Of her books Excavation and Hollywood Notebook, Lesley Heiser at The Rumpus wrote, "With her bold books, Ortiz defies society to ignore her, to resist her. But we're becoming more and more aware of her. Her dark blossoming is changing us."

Of Hollywood Notebook, Jeva Lange at Electric Literature said, "The entire project becomes nearly reminiscent of the self-musings of Maggie Nelson, if Nelson were consulting astrological charts rather than philosophy…Hollywood Notebook, then, is a sui generis gem, and one to take advantage of immediately."

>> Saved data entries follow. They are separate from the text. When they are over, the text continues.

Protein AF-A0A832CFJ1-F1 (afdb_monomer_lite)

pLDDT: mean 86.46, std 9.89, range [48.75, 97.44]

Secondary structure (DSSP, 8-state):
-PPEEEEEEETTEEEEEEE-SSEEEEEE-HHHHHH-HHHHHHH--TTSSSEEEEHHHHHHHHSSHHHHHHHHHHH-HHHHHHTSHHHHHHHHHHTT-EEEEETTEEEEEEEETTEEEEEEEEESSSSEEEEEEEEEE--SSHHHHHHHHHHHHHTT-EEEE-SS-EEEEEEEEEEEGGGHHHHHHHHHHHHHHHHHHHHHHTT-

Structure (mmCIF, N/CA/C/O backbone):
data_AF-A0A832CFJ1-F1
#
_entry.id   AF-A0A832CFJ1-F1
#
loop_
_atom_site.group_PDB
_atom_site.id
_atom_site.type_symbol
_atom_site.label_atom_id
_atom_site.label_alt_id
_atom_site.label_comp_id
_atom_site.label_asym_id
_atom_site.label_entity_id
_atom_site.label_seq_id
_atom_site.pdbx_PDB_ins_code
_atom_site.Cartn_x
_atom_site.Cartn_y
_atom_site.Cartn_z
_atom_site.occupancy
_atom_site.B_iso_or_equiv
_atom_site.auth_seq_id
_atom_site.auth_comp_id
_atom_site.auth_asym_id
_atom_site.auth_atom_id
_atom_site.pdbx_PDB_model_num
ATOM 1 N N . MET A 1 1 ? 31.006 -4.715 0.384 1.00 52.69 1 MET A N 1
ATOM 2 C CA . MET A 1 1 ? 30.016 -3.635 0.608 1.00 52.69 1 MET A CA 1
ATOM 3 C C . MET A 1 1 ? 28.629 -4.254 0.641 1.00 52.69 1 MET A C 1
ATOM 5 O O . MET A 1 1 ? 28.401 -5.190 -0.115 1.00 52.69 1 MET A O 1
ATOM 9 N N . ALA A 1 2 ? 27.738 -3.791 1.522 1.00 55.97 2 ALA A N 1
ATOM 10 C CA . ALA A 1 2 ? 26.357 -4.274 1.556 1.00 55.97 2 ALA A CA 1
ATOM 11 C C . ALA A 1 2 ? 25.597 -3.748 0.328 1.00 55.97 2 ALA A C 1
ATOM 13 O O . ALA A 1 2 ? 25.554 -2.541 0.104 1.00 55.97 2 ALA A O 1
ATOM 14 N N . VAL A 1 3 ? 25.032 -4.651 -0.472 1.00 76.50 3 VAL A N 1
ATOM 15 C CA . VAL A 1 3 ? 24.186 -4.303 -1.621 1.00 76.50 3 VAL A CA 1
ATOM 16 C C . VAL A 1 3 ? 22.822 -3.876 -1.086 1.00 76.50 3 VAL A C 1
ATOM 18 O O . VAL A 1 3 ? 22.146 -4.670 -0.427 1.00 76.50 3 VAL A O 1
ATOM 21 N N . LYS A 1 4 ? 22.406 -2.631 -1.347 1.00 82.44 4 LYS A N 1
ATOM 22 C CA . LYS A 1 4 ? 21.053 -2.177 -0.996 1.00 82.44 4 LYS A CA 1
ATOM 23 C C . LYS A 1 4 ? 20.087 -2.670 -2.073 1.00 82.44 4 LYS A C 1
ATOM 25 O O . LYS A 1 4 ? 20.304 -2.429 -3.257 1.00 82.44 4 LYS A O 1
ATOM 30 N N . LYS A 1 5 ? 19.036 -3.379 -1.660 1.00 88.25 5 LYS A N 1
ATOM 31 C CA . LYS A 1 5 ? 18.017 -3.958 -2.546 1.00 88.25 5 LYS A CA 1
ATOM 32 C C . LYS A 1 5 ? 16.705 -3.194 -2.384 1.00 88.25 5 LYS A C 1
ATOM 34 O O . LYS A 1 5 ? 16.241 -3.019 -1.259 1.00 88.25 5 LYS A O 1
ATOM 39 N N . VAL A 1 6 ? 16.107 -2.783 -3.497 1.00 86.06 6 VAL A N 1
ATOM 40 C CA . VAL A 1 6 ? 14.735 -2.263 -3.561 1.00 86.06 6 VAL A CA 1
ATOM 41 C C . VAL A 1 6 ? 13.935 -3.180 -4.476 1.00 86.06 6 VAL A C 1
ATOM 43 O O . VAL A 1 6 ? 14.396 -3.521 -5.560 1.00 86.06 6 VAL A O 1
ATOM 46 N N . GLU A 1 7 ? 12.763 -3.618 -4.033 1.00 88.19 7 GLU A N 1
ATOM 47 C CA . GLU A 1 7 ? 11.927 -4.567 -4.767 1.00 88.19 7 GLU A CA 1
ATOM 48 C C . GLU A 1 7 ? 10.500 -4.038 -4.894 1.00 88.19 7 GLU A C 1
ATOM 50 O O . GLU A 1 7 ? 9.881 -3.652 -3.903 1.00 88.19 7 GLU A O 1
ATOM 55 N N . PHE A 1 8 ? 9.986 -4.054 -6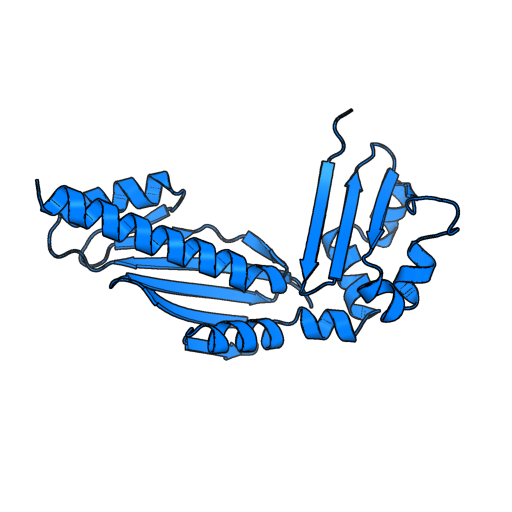.122 1.00 86.06 8 PHE A N 1
ATOM 56 C CA . PHE A 1 8 ? 8.601 -3.746 -6.456 1.00 86.06 8 PHE A CA 1
ATOM 57 C C . PHE A 1 8 ? 7.984 -4.990 -7.075 1.00 86.06 8 PHE A C 1
ATOM 59 O O . PHE A 1 8 ? 8.419 -5.422 -8.138 1.00 86.06 8 PHE A O 1
ATOM 66 N N . ALA A 1 9 ? 6.985 -5.576 -6.421 1.00 82.94 9 ALA A N 1
ATOM 67 C CA . ALA A 1 9 ? 6.367 -6.816 -6.875 1.00 82.94 9 ALA A CA 1
ATOM 68 C C . ALA A 1 9 ? 4.837 -6.713 -6.919 1.00 82.94 9 ALA A C 1
ATOM 70 O O . ALA A 1 9 ? 4.217 -6.016 -6.113 1.00 82.94 9 ALA A O 1
ATOM 71 N N . CYS A 1 10 ? 4.226 -7.405 -7.879 1.00 74.25 10 CYS A N 1
ATOM 72 C CA . CYS A 1 10 ? 2.784 -7.471 -8.098 1.00 74.25 10 CYS A CA 1
ATOM 73 C C . CYS A 1 10 ? 2.420 -8.799 -8.763 1.00 74.25 10 CYS A C 1
ATOM 75 O O . CYS A 1 10 ? 2.839 -9.003 -9.886 1.00 74.25 10 CYS A O 1
ATOM 77 N N . GLN A 1 11 ? 1.618 -9.660 -8.123 1.00 67.75 11 GLN A N 1
ATOM 78 C CA . GLN A 1 11 ? 0.919 -10.792 -8.770 1.00 67.75 11 GLN A CA 1
ATOM 79 C C . GLN A 1 11 ? 1.731 -11.542 -9.861 1.00 67.75 11 GLN A C 1
ATOM 81 O O . GLN A 1 11 ? 1.256 -11.719 -10.978 1.00 67.75 11 GLN A O 1
ATOM 86 N N . GLY A 1 12 ? 2.964 -11.959 -9.544 1.00 69.75 12 GLY A N 1
ATOM 87 C CA . GLY A 1 12 ? 3.867 -12.664 -10.473 1.00 69.75 12 GLY A CA 1
ATOM 88 C C . GLY A 1 12 ? 4.898 -11.777 -11.185 1.00 69.75 12 GLY A C 1
ATOM 89 O O . GLY A 1 12 ? 5.912 -12.278 -11.647 1.00 69.75 12 GLY A O 1
ATOM 90 N N . PHE A 1 13 ? 4.705 -10.461 -11.196 1.00 81.38 13 PHE A N 1
ATOM 91 C CA . PHE A 1 13 ? 5.675 -9.477 -11.666 1.00 81.38 13 PHE A CA 1
ATOM 92 C C . PHE A 1 13 ? 6.597 -9.021 -10.538 1.00 81.38 13 PHE A C 1
ATOM 94 O O . PHE A 1 13 ? 6.143 -8.776 -9.417 1.00 81.38 13 PHE A O 1
ATOM 101 N N . SER A 1 14 ? 7.873 -8.819 -10.837 1.00 85.56 14 SER A N 1
ATOM 102 C CA . SER A 1 14 ? 8.814 -8.174 -9.929 1.00 85.56 14 SER A CA 1
ATOM 103 C C . SER A 1 14 ? 9.862 -7.365 -10.682 1.00 85.56 14 SER A C 1
ATOM 105 O O . SER A 1 14 ? 10.307 -7.725 -11.769 1.00 85.56 14 SER A O 1
ATOM 107 N N . ILE A 1 15 ? 10.248 -6.243 -10.087 1.00 86.31 15 ILE A N 1
ATOM 108 C CA . ILE A 1 15 ? 11.400 -5.442 -10.477 1.00 86.31 15 ILE A CA 1
ATOM 109 C C . ILE A 1 15 ? 12.248 -5.291 -9.229 1.00 86.31 15 ILE A C 1
ATOM 111 O O . ILE A 1 15 ? 11.815 -4.721 -8.226 1.00 86.31 15 ILE A O 1
ATOM 115 N N . VAL A 1 16 ? 13.467 -5.798 -9.300 1.00 88.62 16 VAL A N 1
ATOM 116 C CA . VAL A 1 16 ? 14.453 -5.674 -8.239 1.00 88.62 16 VAL A CA 1
ATOM 117 C C . VAL A 1 16 ? 15.571 -4.775 -8.725 1.00 88.62 16 VAL A C 1
ATOM 119 O O . VAL A 1 16 ? 16.208 -5.062 -9.737 1.00 88.62 16 VAL A O 1
ATOM 122 N N . VAL A 1 17 ? 15.826 -3.710 -7.974 1.00 89.06 17 VAL A N 1
ATOM 123 C CA . VAL A 1 17 ? 16.944 -2.796 -8.185 1.00 89.06 17 VAL A CA 1
ATOM 124 C C . VAL A 1 17 ? 17.990 -3.053 -7.108 1.00 89.06 17 VAL A C 1
ATOM 126 O O . VAL A 1 17 ? 17.707 -2.976 -5.910 1.00 89.06 17 VAL A O 1
ATOM 129 N N . PHE A 1 18 ? 19.204 -3.365 -7.542 1.00 89.50 18 PHE A N 1
ATOM 130 C CA . PHE A 1 18 ? 20.372 -3.548 -6.695 1.00 89.50 18 PHE A CA 1
ATOM 131 C C . PHE A 1 18 ? 21.279 -2.330 -6.831 1.00 89.50 18 PHE A C 1
ATOM 133 O O . PHE A 1 18 ? 21.719 -1.986 -7.927 1.00 89.50 18 PHE A O 1
ATOM 140 N N . ASP A 1 19 ? 21.576 -1.690 -5.709 1.00 90.12 19 ASP A N 1
ATOM 141 C CA . ASP A 1 19 ? 22.611 -0.672 -5.620 1.00 90.12 19 ASP A CA 1
ATOM 142 C C . ASP A 1 19 ? 23.970 -1.349 -5.381 1.00 90.12 19 ASP A C 1
ATOM 144 O O . ASP A 1 19 ? 24.242 -1.861 -4.289 1.00 90.12 19 ASP A O 1
ATOM 148 N N . GLU A 1 20 ? 24.815 -1.359 -6.415 1.00 89.44 20 GLU A N 1
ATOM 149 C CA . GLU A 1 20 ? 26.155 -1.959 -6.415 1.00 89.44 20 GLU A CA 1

Ellie Robins at the Los Angeles Times called the prose in Bruja "spare and at times mesmerizing" and added, "Ortiz celebrates [the] dark side of the human mind, nowhere more so than in Bruja...It's testament to Ortiz's courage as a memoirist that she's willing to live for a while on this submarine plane, among the elements that dictate her fate — and to invite her readers along for the show."

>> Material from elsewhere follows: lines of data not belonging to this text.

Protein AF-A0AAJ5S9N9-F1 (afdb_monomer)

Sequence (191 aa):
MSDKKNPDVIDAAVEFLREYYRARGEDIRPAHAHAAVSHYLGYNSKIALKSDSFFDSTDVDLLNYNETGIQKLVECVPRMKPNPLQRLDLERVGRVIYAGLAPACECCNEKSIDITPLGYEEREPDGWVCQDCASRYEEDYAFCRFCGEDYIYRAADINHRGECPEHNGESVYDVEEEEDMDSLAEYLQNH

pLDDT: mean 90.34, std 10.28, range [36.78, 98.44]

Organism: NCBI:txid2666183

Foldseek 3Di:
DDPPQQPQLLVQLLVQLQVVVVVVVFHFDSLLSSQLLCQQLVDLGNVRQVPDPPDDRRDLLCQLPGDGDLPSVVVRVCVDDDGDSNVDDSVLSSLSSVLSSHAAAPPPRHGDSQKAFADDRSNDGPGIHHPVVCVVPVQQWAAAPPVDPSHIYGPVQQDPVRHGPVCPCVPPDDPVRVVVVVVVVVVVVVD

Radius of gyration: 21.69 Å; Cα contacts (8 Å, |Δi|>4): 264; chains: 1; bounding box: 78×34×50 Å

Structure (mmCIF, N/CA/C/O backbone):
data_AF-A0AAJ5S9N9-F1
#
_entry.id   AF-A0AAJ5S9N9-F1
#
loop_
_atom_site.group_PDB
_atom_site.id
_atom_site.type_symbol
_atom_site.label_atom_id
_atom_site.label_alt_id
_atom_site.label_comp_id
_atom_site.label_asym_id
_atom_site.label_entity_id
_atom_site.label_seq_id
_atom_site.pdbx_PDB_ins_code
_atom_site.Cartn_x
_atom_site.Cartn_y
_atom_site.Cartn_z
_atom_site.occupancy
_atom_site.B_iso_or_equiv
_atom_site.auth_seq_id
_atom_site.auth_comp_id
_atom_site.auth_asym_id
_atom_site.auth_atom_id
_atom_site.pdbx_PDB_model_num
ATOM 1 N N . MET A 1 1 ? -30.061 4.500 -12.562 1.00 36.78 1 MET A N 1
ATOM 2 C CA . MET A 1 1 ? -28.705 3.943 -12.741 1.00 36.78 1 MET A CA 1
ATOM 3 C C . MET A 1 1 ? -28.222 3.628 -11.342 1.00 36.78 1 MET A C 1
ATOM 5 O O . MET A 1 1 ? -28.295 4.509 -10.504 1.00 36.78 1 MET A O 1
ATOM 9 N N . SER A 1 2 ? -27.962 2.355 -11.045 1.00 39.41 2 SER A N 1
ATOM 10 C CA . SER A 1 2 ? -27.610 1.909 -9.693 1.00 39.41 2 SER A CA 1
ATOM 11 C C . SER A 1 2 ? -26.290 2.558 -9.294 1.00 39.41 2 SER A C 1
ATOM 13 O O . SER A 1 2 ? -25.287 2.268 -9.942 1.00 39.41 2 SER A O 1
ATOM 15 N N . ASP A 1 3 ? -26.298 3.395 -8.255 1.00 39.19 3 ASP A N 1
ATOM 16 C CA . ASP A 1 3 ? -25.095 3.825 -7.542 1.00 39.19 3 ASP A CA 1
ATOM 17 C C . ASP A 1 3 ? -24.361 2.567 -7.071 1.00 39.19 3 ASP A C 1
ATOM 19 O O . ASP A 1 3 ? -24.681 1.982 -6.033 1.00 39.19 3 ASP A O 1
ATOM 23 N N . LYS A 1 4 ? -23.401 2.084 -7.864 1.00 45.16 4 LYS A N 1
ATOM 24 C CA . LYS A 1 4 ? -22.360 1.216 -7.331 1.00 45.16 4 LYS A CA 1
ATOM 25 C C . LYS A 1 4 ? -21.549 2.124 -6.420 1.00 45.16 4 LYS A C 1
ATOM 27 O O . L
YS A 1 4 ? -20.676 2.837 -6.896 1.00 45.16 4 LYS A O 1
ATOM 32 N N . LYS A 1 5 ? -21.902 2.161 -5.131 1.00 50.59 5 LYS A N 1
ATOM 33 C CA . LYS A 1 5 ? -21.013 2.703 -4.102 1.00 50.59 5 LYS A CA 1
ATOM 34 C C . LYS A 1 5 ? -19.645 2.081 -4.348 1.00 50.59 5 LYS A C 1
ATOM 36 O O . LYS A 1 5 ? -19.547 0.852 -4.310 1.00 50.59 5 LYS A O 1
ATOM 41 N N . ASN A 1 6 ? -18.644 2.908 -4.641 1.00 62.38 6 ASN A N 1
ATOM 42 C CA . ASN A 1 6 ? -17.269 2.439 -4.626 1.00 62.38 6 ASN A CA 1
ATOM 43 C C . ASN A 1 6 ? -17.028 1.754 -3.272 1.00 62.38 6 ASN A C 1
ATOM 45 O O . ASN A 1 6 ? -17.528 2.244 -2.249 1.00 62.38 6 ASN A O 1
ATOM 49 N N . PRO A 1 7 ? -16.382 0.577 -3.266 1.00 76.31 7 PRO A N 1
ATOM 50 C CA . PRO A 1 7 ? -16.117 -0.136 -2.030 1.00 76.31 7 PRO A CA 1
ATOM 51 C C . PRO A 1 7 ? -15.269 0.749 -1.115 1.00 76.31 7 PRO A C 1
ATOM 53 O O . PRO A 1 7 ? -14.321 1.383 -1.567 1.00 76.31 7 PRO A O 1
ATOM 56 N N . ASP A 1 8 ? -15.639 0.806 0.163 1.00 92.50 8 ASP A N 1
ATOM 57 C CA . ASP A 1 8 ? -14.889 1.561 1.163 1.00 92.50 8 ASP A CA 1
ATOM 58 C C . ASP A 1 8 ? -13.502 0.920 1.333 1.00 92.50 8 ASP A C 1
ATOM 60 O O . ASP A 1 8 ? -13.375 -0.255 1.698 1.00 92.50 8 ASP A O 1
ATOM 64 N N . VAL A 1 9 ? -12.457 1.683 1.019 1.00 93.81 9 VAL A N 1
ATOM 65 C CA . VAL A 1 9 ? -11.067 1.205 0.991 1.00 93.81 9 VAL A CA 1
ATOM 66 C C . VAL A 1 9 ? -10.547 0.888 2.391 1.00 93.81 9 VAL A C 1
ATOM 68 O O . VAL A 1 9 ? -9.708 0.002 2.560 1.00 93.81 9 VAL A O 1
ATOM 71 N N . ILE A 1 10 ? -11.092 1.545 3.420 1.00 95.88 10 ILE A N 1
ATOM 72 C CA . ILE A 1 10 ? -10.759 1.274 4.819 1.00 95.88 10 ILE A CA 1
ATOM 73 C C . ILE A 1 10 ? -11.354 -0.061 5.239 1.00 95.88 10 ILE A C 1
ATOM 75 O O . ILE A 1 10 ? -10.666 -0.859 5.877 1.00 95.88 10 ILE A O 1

== My Dark Vanessa controversy ==

Ortiz's "Adventures in Publishing Outside the Gates" featured an illustration of one artist copying another's work. The Associated Press debunked the alleged theft.

On January 19, 2020, Ortiz tweeted about a then-unpublished novel by Kate Elizabeth Russell titled My Dark Vanessa, saying: "can’t wait until February when a white woman’s book of fiction that sounds very much like Excavation is lauded, Stephen King’s stamp of approval is touted, etc." Ortiz had not read Russell's book, but discussed Russell's alleged appropriation on Twitter with Roxane Gay. Gay subsequently published Ortiz's essay "Adventures in Publishing Outside the Gates," which alleged My Dark Vanessa bore "eerie story similarities" to Ortiz's memoir; the article began with an illustration of one artist copying another's work. The Associated Press has reported that "Reviewers who looked at both books saw no evidence of plagiarism." New York Magazine also said Ortiz's assertion of co-opting was unfounded. Nevertheless, in response to social media comments, and in the wake of the controversy over American Dirt, Oprah Winfrey rescinded her selection of My Dark Vanessa for her influential Book Club.

In 2023, Ortiz published a follow-up essay revisiting the controversy, in which she described the ostracization she experienced after making her allegations against Kate Elizabeth Russell three years earlier. Nevertheless, Ortiz has experienced subsequent literary success, including a Tin House residency, publication in BOMB, and the republication of her three books by Northwestern University Press.

== Bibliography ==

- Excavation: A Memoir, Future Tense Books, 2014.
- Hollywood Notebook, Writ Large Press, 2015.
- Bruja, Civil Coping Mechanisms, 2016.